Cryo-forum: A framework for orientation recovery with uncertainty measure with the application in cryo-EM image analysis

In single-particle cryo-electron microscopy (cryo-EM), the efficient determination of orientation parameters for 2D projection images poses a significant challenge yet is crucial for reconstructing 3D structures. This task is complicated by the high noise levels present in the cryo-EM datasets, which often include outliers, necessitating several time-consuming 2D clean-up processes. Recently, solutions based on deep learning have emerged, offering a more streamlined approach to the traditionally laborious task of orientation estimation.

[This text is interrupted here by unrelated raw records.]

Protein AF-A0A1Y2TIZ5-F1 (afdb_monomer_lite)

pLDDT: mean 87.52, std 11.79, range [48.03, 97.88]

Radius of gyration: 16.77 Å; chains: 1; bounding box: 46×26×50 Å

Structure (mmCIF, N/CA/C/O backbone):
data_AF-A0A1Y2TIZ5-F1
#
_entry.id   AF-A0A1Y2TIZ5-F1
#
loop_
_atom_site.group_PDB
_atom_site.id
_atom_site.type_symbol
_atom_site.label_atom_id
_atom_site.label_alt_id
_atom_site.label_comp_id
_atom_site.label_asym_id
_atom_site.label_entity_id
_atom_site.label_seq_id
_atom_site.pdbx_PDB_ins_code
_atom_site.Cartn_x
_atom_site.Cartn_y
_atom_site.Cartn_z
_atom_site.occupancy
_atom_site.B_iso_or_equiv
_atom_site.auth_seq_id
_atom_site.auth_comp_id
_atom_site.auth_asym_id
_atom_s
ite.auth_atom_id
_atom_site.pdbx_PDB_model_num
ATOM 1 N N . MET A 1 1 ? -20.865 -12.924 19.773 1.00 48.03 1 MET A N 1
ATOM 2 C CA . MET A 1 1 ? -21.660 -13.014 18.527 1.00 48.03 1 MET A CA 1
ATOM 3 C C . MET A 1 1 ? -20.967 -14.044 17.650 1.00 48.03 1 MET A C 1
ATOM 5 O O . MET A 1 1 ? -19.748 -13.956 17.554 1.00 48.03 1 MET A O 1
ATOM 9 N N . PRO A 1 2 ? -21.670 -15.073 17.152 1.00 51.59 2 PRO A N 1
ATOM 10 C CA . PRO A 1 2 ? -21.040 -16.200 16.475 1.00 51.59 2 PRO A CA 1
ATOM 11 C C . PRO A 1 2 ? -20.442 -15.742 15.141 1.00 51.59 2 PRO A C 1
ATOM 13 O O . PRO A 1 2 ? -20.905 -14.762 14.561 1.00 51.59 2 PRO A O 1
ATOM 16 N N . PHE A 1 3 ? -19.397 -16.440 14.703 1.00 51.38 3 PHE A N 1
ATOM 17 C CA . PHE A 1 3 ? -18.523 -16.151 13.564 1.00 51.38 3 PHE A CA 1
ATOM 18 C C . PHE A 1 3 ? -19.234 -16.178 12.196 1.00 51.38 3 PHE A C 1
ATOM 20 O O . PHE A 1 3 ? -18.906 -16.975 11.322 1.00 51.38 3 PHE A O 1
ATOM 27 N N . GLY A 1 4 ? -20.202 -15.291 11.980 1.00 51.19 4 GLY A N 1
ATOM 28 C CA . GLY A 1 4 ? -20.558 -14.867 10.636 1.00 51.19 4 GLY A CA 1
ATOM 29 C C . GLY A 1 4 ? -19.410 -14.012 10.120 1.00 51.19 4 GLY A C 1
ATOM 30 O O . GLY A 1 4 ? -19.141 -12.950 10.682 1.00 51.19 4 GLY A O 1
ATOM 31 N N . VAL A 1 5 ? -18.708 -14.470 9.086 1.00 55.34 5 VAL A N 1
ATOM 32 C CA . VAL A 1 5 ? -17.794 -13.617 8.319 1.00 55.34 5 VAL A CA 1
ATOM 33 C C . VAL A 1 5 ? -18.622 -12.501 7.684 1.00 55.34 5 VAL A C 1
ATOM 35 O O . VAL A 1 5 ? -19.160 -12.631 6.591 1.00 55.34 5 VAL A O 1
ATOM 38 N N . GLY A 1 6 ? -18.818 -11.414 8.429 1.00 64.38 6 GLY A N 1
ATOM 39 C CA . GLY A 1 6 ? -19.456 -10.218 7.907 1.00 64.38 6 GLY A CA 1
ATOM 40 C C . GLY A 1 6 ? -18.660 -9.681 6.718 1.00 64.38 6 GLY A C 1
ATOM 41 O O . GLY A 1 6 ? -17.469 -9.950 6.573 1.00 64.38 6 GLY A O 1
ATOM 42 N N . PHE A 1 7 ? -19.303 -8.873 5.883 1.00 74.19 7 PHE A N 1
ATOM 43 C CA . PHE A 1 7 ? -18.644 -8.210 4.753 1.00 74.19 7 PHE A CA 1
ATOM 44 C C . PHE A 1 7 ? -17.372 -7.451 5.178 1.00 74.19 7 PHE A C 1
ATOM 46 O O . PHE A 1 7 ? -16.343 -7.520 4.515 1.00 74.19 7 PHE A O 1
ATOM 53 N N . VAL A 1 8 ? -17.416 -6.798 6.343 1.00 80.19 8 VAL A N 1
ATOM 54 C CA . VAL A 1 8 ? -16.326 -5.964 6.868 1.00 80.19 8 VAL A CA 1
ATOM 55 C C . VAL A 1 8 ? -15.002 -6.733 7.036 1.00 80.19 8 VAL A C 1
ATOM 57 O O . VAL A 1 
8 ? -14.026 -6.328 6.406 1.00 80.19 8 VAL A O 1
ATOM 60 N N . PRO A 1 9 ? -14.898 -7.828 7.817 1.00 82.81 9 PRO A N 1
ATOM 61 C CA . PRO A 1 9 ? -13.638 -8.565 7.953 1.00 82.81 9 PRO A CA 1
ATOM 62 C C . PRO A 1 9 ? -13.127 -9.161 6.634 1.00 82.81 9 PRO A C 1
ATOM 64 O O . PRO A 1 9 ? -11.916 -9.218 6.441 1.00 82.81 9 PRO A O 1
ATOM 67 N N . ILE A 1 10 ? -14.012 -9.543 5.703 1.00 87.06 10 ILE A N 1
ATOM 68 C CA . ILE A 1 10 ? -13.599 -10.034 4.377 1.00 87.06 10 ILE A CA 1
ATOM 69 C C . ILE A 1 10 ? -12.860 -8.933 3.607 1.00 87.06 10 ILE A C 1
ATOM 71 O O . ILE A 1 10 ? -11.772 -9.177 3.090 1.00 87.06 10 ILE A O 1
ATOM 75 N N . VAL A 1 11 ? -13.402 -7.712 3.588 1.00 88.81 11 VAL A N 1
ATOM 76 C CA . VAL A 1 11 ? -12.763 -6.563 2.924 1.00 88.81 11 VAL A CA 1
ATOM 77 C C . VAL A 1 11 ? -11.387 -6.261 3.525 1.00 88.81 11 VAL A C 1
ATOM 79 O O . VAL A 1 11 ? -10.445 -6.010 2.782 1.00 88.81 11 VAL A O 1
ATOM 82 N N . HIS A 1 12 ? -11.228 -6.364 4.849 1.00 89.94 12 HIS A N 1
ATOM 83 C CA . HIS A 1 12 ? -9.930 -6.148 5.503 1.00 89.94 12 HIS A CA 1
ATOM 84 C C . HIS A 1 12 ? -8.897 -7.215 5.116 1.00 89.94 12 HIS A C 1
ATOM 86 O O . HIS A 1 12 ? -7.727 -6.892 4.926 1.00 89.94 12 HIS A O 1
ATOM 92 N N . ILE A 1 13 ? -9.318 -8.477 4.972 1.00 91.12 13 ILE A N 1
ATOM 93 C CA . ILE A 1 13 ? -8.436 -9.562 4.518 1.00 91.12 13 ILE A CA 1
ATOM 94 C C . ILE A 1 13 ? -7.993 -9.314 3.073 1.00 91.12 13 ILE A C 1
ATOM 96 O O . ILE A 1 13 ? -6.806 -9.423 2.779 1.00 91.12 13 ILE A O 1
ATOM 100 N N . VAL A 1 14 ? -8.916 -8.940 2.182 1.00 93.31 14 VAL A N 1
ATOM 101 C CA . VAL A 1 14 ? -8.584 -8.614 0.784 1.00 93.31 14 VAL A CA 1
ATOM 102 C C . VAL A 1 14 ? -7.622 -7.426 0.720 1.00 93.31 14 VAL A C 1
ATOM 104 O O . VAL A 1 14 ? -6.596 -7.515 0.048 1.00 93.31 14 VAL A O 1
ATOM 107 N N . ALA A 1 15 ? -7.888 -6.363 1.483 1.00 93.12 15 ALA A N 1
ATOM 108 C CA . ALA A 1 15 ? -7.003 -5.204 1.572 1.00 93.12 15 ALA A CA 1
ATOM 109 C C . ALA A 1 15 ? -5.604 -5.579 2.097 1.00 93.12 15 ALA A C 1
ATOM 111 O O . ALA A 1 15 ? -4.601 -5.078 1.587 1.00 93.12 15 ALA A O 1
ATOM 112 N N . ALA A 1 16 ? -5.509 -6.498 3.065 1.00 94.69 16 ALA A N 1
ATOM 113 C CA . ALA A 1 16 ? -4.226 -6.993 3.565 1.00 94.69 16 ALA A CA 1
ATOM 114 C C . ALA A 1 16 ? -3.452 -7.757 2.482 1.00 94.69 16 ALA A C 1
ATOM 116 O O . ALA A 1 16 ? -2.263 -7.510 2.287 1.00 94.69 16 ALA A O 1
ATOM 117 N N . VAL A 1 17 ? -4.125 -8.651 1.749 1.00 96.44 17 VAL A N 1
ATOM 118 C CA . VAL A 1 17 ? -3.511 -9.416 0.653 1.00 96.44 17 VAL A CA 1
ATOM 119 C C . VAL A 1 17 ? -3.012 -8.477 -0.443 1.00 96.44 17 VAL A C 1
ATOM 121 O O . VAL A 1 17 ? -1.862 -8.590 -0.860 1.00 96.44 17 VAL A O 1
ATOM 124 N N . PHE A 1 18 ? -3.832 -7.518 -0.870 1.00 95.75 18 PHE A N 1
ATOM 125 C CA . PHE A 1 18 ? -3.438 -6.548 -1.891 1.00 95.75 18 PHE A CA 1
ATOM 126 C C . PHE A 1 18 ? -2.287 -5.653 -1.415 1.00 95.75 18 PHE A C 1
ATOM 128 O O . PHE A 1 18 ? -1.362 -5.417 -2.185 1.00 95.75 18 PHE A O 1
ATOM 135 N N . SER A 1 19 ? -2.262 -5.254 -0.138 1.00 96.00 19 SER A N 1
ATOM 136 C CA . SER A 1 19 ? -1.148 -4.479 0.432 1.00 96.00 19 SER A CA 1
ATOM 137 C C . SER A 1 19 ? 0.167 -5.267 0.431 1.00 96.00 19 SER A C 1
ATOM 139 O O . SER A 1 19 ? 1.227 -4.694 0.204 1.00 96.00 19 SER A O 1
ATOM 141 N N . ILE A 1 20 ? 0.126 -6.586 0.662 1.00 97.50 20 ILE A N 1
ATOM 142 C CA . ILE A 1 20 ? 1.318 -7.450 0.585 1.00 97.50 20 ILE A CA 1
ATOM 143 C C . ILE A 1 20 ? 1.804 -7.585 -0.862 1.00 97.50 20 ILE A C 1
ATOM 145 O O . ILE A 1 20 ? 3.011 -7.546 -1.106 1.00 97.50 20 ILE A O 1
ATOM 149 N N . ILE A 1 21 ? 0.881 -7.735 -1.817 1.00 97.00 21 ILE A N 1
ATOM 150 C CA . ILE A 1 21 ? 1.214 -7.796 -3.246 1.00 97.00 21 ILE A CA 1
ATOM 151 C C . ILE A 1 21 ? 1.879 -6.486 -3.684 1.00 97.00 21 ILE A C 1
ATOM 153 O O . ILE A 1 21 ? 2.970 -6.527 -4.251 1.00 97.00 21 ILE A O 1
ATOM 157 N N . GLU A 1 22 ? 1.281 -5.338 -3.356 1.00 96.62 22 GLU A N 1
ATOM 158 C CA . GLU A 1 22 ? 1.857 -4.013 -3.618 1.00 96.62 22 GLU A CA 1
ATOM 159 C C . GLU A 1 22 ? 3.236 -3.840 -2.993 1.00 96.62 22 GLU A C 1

These solutions often employ amortized inference, eliminating the need to estimate parameters individually for each image. However, these methods frequently overlook the presence of outliers and may not adequately concentrate on the components used within the network. This paper introduces a novel approach that uses a 10-dimensional feature vector to represent the orientation and applies a Quadratically-Constrained Quadratic Program to derive the predicted orientation as a unit quaternion, supplemented by an uncertainty metric. Furthermore, we propose a unique loss function that considers the pairwise distances between orientations, thereby enhancing the accuracy of our method. Finally, we also comprehensively evaluate the design choices involved in constructing the encoder network, a topic that has not received sufficient attention in the literature. Our numerical analysis demonstrates that our methodology effectively recovers orientations from 2D cryo-EM images in an end-to-end manner. Importantly, the inclusion of uncertainty quantification allows for direct clean-up of the dataset at the 3D level. Lastly, we package our proposed methods into a user-friendly software suite named cryo-forum, designed for easy accessibility by the developers.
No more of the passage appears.